=== What is expected ===
Copy all lines holding the word "Bdellovibrio" from the entries.

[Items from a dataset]
———

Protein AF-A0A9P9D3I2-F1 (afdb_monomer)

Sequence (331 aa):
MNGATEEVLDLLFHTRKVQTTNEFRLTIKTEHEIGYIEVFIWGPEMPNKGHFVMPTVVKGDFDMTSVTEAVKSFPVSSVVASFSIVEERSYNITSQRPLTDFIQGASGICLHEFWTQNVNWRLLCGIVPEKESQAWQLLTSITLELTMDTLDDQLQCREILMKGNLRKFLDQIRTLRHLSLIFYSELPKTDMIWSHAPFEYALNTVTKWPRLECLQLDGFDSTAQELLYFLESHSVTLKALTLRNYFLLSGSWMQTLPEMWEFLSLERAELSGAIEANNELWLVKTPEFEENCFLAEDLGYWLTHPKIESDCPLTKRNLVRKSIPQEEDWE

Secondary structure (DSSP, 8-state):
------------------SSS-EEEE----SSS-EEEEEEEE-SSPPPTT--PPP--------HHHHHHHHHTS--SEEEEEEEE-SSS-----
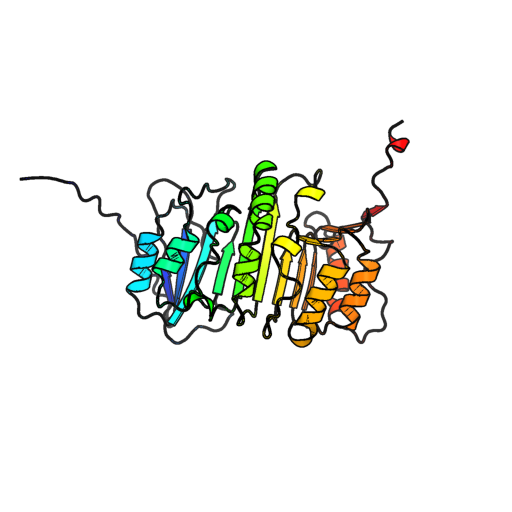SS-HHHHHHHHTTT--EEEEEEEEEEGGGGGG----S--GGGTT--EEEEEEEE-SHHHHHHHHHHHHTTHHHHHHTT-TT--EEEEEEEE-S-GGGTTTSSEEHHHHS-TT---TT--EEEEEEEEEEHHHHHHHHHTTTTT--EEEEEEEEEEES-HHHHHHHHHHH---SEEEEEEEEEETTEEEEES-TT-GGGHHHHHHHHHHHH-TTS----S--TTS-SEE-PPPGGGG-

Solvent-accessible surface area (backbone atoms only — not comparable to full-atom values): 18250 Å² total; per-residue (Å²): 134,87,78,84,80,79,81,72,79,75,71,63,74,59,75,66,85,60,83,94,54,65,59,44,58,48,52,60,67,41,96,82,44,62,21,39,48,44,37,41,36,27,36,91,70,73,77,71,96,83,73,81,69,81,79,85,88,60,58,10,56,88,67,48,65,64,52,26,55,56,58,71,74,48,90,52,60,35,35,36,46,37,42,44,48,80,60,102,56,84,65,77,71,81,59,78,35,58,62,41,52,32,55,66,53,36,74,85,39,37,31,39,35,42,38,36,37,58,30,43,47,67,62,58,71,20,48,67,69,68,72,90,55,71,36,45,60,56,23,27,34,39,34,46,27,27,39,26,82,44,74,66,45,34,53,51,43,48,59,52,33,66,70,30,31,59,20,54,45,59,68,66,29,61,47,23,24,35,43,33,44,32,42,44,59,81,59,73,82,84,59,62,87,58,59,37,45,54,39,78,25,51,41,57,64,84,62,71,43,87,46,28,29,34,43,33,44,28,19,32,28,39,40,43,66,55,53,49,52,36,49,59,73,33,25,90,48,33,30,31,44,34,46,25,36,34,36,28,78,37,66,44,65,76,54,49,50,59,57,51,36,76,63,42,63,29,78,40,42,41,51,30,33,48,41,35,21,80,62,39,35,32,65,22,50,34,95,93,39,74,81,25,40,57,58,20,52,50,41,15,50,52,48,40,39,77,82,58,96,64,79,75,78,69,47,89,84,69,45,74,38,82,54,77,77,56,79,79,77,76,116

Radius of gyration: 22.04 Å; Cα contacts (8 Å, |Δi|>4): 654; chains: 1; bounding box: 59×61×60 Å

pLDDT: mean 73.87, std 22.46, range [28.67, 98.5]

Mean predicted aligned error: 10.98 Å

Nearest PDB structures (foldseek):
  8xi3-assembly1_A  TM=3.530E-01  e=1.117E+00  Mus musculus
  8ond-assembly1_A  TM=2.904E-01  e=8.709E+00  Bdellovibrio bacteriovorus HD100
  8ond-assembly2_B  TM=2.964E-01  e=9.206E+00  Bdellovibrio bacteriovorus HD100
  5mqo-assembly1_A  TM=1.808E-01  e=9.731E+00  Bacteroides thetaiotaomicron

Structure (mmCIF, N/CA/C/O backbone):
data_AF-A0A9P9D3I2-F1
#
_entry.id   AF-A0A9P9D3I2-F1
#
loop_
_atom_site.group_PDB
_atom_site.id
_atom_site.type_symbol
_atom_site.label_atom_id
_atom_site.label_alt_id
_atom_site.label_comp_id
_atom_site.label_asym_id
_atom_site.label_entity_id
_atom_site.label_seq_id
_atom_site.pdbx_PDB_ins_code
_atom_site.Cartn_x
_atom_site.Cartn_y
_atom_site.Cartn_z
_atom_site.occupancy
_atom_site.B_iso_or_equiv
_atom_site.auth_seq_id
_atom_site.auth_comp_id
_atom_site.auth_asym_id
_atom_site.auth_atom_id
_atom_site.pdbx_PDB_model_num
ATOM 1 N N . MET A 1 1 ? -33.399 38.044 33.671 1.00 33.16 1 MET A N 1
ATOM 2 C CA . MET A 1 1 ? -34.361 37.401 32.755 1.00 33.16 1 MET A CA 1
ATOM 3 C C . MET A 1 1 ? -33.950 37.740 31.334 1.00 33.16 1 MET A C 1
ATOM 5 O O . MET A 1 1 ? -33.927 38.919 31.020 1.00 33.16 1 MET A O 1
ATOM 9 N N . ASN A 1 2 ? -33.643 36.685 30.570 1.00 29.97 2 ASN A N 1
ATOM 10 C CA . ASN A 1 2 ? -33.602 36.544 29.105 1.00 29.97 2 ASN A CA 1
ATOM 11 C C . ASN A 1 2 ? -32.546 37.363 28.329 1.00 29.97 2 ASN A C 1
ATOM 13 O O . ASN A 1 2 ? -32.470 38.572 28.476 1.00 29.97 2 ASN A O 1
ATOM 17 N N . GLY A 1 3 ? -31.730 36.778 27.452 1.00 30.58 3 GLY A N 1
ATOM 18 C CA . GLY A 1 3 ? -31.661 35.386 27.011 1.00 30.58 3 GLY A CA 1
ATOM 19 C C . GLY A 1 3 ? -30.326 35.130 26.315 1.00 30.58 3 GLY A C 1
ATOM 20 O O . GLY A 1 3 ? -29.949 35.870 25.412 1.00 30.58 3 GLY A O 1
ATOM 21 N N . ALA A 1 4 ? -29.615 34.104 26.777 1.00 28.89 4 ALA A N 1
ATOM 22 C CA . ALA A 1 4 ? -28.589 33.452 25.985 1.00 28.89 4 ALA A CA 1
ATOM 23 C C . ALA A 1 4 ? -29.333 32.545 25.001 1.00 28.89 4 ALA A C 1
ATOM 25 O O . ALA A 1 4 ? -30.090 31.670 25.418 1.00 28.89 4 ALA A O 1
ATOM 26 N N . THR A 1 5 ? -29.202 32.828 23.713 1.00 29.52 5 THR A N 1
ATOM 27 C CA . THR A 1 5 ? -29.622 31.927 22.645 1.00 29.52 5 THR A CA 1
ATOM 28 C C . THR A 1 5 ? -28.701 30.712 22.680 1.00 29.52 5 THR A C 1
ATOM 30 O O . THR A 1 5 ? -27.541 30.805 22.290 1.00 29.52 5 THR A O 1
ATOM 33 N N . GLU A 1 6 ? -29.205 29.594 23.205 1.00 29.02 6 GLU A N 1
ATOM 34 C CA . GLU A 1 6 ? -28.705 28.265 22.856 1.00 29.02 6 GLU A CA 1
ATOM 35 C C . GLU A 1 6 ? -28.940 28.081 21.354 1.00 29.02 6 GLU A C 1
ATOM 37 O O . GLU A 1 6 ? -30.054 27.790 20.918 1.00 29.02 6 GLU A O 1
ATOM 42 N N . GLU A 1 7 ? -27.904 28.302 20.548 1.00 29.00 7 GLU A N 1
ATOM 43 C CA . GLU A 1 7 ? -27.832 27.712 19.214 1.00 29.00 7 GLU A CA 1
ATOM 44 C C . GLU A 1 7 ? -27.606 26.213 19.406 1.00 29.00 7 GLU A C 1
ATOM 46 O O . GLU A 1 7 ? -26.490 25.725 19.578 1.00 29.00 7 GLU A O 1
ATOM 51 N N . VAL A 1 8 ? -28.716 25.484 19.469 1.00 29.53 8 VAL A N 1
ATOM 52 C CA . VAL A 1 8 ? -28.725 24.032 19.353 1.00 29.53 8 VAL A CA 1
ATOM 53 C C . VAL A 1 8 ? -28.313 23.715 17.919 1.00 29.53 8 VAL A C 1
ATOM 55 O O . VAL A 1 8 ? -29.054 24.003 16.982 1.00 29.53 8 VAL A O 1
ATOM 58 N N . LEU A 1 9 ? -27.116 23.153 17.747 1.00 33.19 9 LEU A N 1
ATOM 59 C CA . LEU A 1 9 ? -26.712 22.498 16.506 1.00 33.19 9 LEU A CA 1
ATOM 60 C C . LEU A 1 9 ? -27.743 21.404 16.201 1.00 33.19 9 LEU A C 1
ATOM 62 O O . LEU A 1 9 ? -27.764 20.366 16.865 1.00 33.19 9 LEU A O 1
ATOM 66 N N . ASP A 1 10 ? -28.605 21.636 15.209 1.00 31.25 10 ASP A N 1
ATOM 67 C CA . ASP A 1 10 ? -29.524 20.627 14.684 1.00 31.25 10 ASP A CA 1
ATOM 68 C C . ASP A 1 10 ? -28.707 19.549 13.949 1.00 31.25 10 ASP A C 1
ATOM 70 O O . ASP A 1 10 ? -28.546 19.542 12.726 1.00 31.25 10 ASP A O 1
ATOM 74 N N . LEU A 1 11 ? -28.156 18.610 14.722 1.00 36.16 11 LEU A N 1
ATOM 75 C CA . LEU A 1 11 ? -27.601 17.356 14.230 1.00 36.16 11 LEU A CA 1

———

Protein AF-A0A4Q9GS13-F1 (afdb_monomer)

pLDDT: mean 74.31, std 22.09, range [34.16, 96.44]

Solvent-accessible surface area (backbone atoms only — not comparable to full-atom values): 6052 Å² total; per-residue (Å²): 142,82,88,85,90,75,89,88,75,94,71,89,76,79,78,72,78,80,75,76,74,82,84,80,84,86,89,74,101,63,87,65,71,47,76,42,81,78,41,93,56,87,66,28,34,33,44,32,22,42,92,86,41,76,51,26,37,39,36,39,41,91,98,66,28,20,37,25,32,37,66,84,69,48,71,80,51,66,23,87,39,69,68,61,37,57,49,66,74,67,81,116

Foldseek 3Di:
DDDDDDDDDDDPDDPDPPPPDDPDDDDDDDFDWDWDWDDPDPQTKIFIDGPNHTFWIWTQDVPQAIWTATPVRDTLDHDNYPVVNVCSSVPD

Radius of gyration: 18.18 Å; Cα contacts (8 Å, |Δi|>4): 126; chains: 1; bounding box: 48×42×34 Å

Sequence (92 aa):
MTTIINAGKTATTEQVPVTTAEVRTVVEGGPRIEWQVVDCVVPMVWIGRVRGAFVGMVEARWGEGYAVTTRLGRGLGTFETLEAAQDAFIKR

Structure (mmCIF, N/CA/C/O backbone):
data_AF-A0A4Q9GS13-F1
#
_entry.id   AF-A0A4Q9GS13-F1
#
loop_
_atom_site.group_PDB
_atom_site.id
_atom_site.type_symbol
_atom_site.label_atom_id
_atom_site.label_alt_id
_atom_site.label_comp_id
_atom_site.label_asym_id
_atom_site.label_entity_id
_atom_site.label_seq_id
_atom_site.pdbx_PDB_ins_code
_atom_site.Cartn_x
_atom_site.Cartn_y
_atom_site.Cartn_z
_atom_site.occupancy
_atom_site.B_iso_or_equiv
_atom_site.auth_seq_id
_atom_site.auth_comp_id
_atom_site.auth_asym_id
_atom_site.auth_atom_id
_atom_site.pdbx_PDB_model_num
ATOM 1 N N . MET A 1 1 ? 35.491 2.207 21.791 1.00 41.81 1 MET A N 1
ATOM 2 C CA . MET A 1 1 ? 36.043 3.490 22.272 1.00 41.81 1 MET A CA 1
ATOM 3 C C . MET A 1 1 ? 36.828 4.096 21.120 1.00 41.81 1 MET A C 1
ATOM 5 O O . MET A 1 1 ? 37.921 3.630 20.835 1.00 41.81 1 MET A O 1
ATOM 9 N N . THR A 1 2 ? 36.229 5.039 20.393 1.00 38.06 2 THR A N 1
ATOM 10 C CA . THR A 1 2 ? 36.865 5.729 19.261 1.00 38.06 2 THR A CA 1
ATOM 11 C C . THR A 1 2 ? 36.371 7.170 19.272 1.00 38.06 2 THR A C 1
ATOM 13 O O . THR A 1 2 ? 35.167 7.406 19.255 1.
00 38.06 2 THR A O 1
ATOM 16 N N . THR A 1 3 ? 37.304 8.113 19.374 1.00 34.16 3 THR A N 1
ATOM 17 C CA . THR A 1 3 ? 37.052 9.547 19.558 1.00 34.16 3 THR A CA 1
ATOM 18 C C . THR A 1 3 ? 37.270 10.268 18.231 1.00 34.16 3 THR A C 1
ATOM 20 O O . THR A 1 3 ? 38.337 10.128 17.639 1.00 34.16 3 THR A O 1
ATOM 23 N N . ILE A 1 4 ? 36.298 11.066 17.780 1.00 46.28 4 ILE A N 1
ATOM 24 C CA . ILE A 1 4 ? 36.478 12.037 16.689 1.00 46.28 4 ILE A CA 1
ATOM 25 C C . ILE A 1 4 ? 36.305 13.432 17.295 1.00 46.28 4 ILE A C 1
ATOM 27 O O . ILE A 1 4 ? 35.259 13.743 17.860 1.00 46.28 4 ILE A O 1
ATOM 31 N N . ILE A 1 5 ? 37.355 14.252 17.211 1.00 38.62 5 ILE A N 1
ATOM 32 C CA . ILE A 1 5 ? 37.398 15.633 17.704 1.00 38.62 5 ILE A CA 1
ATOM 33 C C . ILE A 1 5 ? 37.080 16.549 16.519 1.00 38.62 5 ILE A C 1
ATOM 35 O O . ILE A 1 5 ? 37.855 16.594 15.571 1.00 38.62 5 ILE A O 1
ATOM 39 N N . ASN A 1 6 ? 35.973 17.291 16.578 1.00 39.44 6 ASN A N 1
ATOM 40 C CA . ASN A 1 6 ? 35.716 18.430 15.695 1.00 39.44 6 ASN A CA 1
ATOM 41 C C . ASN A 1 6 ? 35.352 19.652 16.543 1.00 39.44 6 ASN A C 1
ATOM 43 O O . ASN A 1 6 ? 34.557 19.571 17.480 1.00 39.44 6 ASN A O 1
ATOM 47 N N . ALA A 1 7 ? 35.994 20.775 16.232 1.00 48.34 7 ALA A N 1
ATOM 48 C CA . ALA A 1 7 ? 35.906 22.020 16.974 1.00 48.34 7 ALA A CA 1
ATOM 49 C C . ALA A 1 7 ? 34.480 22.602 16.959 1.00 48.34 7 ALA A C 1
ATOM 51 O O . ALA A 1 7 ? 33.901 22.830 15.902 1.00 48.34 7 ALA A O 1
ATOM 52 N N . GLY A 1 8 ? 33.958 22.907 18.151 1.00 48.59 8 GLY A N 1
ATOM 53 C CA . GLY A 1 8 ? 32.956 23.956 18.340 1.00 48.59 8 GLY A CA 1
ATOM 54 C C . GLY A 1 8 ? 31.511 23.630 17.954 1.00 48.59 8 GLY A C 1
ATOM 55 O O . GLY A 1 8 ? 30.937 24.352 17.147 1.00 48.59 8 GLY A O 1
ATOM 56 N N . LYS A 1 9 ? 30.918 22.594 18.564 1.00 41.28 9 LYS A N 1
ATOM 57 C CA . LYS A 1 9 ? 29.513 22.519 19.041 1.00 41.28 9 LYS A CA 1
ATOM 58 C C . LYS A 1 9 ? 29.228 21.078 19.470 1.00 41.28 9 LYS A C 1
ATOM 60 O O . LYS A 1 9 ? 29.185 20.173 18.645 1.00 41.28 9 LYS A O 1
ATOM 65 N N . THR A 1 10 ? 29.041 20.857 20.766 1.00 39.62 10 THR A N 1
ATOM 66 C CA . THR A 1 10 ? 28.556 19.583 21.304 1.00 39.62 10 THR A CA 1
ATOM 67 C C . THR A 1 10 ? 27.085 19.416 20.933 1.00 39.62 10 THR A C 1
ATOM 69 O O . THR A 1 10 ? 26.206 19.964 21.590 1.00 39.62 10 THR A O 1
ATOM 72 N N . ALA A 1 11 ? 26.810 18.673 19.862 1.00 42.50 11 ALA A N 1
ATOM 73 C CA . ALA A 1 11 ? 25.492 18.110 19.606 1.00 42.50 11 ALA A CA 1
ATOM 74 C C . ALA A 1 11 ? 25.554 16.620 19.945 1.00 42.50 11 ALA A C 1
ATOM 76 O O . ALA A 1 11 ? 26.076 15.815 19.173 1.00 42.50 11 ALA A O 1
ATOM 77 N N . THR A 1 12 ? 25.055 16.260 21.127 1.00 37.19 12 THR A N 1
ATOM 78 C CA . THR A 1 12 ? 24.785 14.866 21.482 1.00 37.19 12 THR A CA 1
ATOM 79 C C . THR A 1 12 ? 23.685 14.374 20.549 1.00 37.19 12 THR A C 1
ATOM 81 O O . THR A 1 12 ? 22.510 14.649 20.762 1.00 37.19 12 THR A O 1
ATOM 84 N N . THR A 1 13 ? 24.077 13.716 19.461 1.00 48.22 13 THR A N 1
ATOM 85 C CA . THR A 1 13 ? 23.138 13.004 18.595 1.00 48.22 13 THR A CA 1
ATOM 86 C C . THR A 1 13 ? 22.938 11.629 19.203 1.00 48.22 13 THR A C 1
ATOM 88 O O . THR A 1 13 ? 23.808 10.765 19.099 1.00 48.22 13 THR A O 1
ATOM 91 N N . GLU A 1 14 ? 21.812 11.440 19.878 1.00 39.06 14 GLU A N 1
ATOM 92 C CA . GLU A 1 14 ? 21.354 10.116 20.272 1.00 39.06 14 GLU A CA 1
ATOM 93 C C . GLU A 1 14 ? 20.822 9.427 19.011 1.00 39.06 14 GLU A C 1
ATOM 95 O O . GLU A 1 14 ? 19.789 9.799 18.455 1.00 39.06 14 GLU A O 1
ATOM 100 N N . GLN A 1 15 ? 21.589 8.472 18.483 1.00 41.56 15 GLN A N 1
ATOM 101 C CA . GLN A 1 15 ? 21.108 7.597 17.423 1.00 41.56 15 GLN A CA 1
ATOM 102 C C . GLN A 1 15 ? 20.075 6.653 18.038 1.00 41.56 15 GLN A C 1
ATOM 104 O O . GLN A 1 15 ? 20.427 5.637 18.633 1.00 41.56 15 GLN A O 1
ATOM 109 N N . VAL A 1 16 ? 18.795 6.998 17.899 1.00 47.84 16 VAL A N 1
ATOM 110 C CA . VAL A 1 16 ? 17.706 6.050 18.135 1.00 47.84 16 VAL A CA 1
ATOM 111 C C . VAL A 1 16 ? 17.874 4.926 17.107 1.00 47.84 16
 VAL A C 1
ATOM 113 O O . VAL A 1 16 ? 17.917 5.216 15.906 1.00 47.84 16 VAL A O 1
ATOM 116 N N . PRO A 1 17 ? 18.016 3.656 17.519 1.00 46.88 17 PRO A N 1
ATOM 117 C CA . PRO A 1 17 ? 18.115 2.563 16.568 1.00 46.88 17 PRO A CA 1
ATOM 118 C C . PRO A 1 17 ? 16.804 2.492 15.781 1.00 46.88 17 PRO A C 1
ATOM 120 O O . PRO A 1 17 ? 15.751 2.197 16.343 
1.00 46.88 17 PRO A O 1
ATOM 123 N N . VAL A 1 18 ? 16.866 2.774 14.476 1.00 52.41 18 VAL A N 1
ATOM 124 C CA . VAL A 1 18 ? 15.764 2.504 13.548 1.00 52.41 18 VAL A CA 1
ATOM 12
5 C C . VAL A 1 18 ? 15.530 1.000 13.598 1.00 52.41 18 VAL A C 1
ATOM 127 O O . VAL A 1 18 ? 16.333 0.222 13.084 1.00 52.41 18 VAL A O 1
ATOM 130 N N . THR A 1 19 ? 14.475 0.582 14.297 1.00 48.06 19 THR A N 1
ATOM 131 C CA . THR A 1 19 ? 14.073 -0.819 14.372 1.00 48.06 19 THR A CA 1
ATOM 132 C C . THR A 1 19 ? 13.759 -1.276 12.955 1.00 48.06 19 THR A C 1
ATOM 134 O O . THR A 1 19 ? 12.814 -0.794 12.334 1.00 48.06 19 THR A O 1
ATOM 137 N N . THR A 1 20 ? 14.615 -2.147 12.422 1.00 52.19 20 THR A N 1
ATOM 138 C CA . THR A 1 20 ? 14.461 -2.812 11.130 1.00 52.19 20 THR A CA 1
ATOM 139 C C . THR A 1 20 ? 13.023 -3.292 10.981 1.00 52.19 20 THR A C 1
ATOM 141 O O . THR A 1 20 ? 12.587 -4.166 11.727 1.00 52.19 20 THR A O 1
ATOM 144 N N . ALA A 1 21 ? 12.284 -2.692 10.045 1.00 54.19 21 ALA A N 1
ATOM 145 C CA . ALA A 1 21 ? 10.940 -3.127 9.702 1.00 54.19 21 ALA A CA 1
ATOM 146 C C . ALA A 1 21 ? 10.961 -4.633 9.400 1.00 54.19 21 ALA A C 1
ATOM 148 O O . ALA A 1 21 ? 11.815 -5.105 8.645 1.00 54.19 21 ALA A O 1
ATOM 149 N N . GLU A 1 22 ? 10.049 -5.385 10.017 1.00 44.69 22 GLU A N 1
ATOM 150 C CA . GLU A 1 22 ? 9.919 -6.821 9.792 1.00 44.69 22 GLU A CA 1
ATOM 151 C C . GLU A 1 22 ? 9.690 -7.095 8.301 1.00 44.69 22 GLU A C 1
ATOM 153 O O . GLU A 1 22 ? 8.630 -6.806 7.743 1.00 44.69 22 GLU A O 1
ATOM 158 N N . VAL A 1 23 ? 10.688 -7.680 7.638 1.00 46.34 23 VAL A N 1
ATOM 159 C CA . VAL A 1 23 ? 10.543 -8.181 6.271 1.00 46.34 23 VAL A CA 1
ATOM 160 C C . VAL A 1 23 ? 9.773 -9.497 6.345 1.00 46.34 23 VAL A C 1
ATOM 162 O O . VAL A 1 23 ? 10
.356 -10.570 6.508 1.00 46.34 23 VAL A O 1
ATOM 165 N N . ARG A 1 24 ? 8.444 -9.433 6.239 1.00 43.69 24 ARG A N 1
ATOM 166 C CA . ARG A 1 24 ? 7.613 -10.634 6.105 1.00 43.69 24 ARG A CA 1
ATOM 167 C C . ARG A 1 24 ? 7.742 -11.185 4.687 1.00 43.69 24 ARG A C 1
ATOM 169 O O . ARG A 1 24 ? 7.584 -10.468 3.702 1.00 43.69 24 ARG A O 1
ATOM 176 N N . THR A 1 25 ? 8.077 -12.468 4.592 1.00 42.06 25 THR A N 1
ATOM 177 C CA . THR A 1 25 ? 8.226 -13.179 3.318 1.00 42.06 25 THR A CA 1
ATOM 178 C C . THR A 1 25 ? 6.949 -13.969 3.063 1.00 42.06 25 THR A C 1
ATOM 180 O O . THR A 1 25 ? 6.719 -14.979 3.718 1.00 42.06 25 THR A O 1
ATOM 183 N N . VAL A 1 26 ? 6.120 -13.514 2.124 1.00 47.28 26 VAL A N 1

———

=== Your solution ===
  8ond-assembly1_A  TM=2.904E-01  e=8.709E+00  Bdellovibrio bacteriovorus HD100
  8ond-assembly2_B  TM=2.964E-01  e=9.206E+00  Bdellovibrio bacteriovorus HD100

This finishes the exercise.